Your objective
Output range, inclusive: from the line containing "ATOM 48 C C" to the line containing "ATOM 113 N N". Restate those lines from the data below word for word and only those.

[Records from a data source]
^^^^

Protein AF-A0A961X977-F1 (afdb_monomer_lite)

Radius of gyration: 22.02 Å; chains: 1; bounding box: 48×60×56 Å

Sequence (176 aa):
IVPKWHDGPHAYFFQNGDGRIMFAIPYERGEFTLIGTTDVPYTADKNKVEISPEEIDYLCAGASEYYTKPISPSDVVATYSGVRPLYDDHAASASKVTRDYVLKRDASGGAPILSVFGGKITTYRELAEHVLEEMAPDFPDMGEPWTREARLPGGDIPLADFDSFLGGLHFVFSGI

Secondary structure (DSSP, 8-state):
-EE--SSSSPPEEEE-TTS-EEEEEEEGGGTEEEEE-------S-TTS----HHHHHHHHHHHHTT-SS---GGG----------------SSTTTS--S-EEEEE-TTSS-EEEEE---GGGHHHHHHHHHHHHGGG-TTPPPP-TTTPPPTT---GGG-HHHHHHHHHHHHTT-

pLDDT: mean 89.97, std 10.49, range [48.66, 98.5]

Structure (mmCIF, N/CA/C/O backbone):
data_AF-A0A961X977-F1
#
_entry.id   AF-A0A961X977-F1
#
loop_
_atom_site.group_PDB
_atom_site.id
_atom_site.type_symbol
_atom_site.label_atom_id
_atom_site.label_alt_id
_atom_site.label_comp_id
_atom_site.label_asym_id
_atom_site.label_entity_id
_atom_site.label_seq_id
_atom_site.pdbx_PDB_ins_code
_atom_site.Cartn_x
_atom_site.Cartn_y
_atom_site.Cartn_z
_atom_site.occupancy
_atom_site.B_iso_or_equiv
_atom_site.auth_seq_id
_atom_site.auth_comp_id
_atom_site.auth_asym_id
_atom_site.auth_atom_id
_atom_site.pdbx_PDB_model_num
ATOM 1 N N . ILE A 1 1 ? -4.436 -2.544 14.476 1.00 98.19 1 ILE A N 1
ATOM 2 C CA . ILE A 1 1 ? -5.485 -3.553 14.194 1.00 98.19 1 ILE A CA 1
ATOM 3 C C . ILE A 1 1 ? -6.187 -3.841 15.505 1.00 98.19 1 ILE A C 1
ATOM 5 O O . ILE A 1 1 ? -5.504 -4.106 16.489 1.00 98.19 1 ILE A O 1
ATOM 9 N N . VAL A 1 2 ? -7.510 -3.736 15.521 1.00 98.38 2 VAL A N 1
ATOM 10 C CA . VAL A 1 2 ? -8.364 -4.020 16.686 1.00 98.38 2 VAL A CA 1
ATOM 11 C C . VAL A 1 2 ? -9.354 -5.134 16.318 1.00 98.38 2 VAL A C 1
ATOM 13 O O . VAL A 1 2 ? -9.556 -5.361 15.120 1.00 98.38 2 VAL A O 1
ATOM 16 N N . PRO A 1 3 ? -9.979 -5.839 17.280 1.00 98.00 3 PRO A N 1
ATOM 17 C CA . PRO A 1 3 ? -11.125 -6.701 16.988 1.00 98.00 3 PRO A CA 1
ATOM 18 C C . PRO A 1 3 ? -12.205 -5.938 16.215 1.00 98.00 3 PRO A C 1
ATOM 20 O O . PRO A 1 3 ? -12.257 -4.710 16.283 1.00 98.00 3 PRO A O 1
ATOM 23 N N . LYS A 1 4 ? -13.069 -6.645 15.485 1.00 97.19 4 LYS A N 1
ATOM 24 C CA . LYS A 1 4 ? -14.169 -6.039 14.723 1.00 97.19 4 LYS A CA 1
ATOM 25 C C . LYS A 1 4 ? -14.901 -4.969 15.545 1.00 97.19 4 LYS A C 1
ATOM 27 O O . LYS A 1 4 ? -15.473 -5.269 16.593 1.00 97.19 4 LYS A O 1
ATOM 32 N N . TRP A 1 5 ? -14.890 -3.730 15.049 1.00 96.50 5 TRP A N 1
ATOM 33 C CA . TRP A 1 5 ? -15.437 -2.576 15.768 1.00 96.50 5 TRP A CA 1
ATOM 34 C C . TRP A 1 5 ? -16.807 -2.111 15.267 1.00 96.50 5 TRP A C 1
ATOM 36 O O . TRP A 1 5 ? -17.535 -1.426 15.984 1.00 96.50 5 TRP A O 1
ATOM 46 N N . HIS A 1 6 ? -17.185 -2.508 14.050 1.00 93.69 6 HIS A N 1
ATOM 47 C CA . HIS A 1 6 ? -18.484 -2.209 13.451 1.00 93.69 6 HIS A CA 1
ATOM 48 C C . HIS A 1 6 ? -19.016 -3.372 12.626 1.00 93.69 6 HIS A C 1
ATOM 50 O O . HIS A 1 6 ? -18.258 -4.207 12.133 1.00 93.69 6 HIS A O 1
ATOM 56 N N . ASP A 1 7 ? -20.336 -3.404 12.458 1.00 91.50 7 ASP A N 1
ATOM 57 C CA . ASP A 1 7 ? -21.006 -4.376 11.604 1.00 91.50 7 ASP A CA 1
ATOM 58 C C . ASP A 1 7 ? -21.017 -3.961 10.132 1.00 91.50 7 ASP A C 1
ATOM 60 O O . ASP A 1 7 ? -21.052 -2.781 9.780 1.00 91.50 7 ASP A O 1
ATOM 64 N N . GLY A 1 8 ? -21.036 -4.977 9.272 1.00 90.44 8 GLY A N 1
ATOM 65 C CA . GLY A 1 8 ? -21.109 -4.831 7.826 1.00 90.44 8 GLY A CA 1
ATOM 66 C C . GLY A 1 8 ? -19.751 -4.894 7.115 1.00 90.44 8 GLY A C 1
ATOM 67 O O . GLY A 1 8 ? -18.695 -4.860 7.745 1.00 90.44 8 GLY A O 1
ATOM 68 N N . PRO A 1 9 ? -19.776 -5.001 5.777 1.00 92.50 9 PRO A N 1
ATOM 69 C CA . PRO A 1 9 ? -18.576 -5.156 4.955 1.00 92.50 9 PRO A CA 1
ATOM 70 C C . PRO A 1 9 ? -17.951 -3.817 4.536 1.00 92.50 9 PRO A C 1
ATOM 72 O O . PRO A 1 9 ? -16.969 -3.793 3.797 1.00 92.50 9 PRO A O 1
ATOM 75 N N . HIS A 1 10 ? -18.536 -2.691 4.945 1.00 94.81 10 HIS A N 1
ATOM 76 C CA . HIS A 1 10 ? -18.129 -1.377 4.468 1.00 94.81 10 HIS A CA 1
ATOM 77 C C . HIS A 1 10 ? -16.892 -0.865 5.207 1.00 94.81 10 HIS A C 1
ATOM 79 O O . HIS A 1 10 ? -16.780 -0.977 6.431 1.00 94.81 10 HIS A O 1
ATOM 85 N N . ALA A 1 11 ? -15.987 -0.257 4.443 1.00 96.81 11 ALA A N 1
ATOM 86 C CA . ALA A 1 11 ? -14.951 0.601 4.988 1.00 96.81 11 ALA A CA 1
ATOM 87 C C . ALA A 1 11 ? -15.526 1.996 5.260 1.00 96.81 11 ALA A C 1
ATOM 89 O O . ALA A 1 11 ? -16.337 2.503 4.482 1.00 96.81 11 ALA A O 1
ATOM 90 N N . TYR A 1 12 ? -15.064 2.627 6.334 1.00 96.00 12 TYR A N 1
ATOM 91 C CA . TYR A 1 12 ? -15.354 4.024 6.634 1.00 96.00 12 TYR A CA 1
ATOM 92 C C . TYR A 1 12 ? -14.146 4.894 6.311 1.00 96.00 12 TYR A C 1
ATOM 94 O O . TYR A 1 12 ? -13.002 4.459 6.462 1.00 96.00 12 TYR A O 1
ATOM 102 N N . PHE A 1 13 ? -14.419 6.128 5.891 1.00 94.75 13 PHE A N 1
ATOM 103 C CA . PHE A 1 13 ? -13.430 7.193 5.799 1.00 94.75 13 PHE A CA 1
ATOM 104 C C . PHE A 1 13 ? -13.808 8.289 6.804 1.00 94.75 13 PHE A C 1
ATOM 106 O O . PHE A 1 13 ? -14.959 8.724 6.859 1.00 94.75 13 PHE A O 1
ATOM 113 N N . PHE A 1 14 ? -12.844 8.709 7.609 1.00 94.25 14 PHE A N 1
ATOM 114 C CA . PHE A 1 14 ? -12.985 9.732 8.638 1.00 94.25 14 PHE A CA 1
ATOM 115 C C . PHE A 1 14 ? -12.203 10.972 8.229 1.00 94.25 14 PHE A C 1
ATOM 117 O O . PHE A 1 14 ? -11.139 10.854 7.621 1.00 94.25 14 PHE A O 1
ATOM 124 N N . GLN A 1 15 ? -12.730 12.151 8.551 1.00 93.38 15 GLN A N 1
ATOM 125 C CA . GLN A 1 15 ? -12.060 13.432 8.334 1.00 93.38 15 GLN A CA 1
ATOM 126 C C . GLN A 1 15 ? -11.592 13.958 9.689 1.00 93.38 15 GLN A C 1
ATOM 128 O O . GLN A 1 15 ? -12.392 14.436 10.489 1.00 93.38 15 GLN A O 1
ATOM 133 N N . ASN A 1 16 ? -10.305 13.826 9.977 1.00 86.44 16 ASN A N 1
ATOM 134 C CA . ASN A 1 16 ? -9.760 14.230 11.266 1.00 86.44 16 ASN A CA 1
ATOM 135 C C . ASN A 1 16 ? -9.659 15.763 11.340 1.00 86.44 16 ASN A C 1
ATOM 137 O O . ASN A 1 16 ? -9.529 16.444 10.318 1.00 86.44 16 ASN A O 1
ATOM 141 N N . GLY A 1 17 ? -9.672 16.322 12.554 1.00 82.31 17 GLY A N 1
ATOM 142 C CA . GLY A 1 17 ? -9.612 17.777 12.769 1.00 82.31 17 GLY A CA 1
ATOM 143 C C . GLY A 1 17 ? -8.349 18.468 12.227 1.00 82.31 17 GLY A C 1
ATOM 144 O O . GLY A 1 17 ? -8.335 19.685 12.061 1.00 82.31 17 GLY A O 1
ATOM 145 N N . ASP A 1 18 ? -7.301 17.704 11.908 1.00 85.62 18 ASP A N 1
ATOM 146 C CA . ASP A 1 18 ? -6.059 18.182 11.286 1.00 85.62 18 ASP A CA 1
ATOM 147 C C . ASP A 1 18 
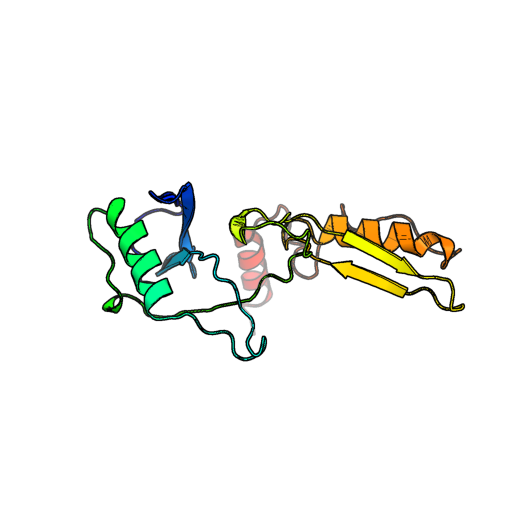? -6.112 18.226 9.742 1.00 85.62 18 ASP A C 1
ATOM 149 O O . ASP A 1 18 ? -5.110 18.533 9.091 1.00 85.62 18 ASP A O 1
ATOM 153 N N . GLY A 1 19 ? -7.270 17.919 9.147 1.00 84.44 19 GLY A N 1
ATOM 154 C CA . GLY A 1 19 ? -7.486 17.894 7.701 1.00 84.44 19 GLY A CA 1
ATOM 155 C C . GLY A 1 19 ? -6.981 16.628 7.004 1.00 84.44 19 GLY A C 1
ATOM 156 O O . GLY A 1 19 ? -7.072 16.540 5.778 1.00 84.44 19 GLY A O 1
ATOM 157 N N . ARG A 1 20 ? -6.453 15.644 7.744 1.00 89.06 20 ARG A N 1
ATOM 158 C CA . ARG A 1 20 ? -6.122 14.321 7.202 1.00 89.06 20 ARG A CA 1
ATOM 159 C C . ARG A 1 20 ? -7.341 13.412 7.211 1.00 89.06 20 ARG A C 1
ATOM 161 O O . ARG A 1 20 ? -8.318 13.639 7.922 1.00 89.06 20 ARG A O 1
ATOM 168 N N . ILE A 1 21 ? -7.252 12.348 6.420 1.00 92.44 21 ILE A N 1
ATOM 169 C CA . ILE A 1 21 ? -8.234 11.271 6.440 1.00 92.44 21 ILE A CA 1
ATOM 170 C C . ILE A 1 21 ? -7.659 10.016 7.079 1.00 92.44 21 ILE A C 1
ATOM 172 O O . ILE A 1 21 ? -6.469 9.725 6.954 1.00 92.44 21 ILE A O 1
ATOM 176 N N . MET A 1 22 ? -8.540 9.246 7.699 1.00 94.94 22 MET A N 1
ATOM 177 C CA . MET A 1 22 ? -8.253 7.923 8.233 1.00 94.94 22 MET A CA 1
ATOM 178 C C . MET A 1 22 ? -9.304 6.941 7.731 1.00 94.94 22 MET A C 1
ATOM 180 O O . MET A 1 22 ? -10.455 7.304 7.513 1.00 94.94 22 MET A O 1
ATOM 184 N N . PHE A 1 23 ? -8.911 5.691 7.547 1.00 97.50 23 PHE A N 1
ATOM 185 C CA . PHE A 1 23 ? -9.803 4.603 7.197 1.00 97.50 23 PHE A CA 1
ATOM 186 C C . PHE A 1 23 ? -9.997 3.665 8.381 1.00 97.50 23 PHE A C 1
ATOM 188 O O . PHE A 1 23 ? -9.057 3.409 9.133 1.00 97.50 23 PHE A O 1
ATOM 195 N N . ALA A 1 24 ? -11.200 3.107 8.477 1.00 97.50 24 ALA A N 1
ATOM 196 C CA . ALA A 1 24 ? -11.498 1.926 9.275 1.00 97.50 24 ALA A CA 1
ATOM 197 C C . ALA A 1 24 ? -12.063 0.845 8.347 1.00 97.50 24 ALA A C 1
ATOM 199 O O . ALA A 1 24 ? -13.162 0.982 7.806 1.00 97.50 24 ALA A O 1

^^^^

Exercise output
ATOM 48 C C . HIS A 1 6 ? -19.016 -3.372 12.626 1.00 93.69 6 HIS A C 1
ATOM 50 O O . HIS A 1 6 ? -18.258 -4.207 12.133 1.00 93.69 6 HIS A O 1
ATOM 56 N N . ASP A 1 7 ? -20.336 -3.404 12.458 1.00 91.50 7 ASP A N 1
ATOM 57 C CA . ASP A 1 7 ? -21.006 -4.376 11.604 1.00 91.50 7 ASP A CA 1
ATOM 58 C C . ASP A 1 7 ? -21.017 -3.961 10.132 1.00 91.50 7 ASP A C 1
ATOM 60 O O . ASP A 1 7 ? -21.052 -2.781 9.780 1.00 91.50 7 ASP A O 1
ATOM 64 N N . GLY A 1 8 ? -21.036 -4.977 9.272 1.00 90.44 8 GLY A N 1
ATOM 65 C CA . GLY A 1 8 ? -21.109 -4.831 7.826 1.00 90.44 8 GLY A CA 1
ATOM 66 C C . GLY A 1 8 ? -19.751 -4.894 7.115 1.00 90.44 8 GLY A C 1
ATOM 67 O O . GLY A 1 8 ? -18.695 -4.860 7.745 1.00 90.44 8 GLY A O 1
ATOM 68 N N . PRO A 1 9 ? -19.776 -5.001 5.777 1.00 92.50 9 PRO A N 1
ATOM 69 C CA . PRO A 1 9 ? -18.576 -5.156 4.955 1.00 92.50 9 PRO A CA 1
ATOM 70 C C . PRO A 1 9 ? -17.951 -3.817 4.536 1.00 92.50 9 PRO A C 1
ATOM 72 O O . PRO A 1 9 ? -16.969 -3.793 3.797 1.00 92.50 9 PRO A O 1
ATOM 75 N N . HIS A 1 10 ? -18.536 -2.691 4.945 1.00 94.81 10 HIS A N 1
ATOM 76 C CA . HIS A 1 10 ? -18.129 -1.377 4.468 1.00 94.81 10 HIS A CA 1
ATOM 77 C C . HIS A 1 10 ? -16.892 -0.865 5.207 1.00 94.81 10 HIS A C 1
ATOM 79 O O . HIS A 1 10 ? -16.780 -0.977 6.431 1.00 94.81 10 HIS A O 1
ATOM 85 N N . ALA A 1 11 ? -15.987 -0.257 4.443 1.00 96.81 11 ALA A N 1
ATOM 86 C CA . ALA A 1 11 ? -14.951 0.601 4.988 1.00 96.81 11 ALA A CA 1
ATOM 87 C C . ALA A 1 11 ? -15.526 1.996 5.260 1.00 96.81 11 ALA A C 1
ATOM 89 O O . ALA A 1 11 ? -16.337 2.503 4.482 1.00 96.81 11 ALA A O 1
ATOM 90 N N . TYR A 1 12 ? -15.064 2.627 6.334 1.00 96.00 12 TYR A N 1
ATOM 91 C CA . TYR A 1 12 ? -15.354 4.024 6.634 1.00 96.00 12 TYR A CA 1
ATOM 92 C C . TYR A 1 12 ? -14.146 4.894 6.311 1.00 96.00 12 TYR A C 1
ATOM 94 O O . TYR A 1 12 ? -13.002 4.459 6.462 1.00 96.00 12 TYR A O 1
ATOM 102 N N . PHE A 1 13 ? -14.419 6.128 5.891 1.00 94.75 13 PHE A N 1
ATOM 103 C CA . PHE A 1 13 ? -13.430 7.193 5.799 1.00 94.75 13 PHE A CA 1
ATOM 104 C C . PHE A 1 13 ? -13.808 8.289 6.804 1.00 94.75 13 PHE A C 1
ATOM 106 O O . PHE A 1 13 ? -14.959 8.724 6.859 1.00 94.75 13 PHE A O 1
ATOM 113 N N . PHE A 1 14 ? -12.844 8.709 7.609 1.00 94.25 14 PHE A N 1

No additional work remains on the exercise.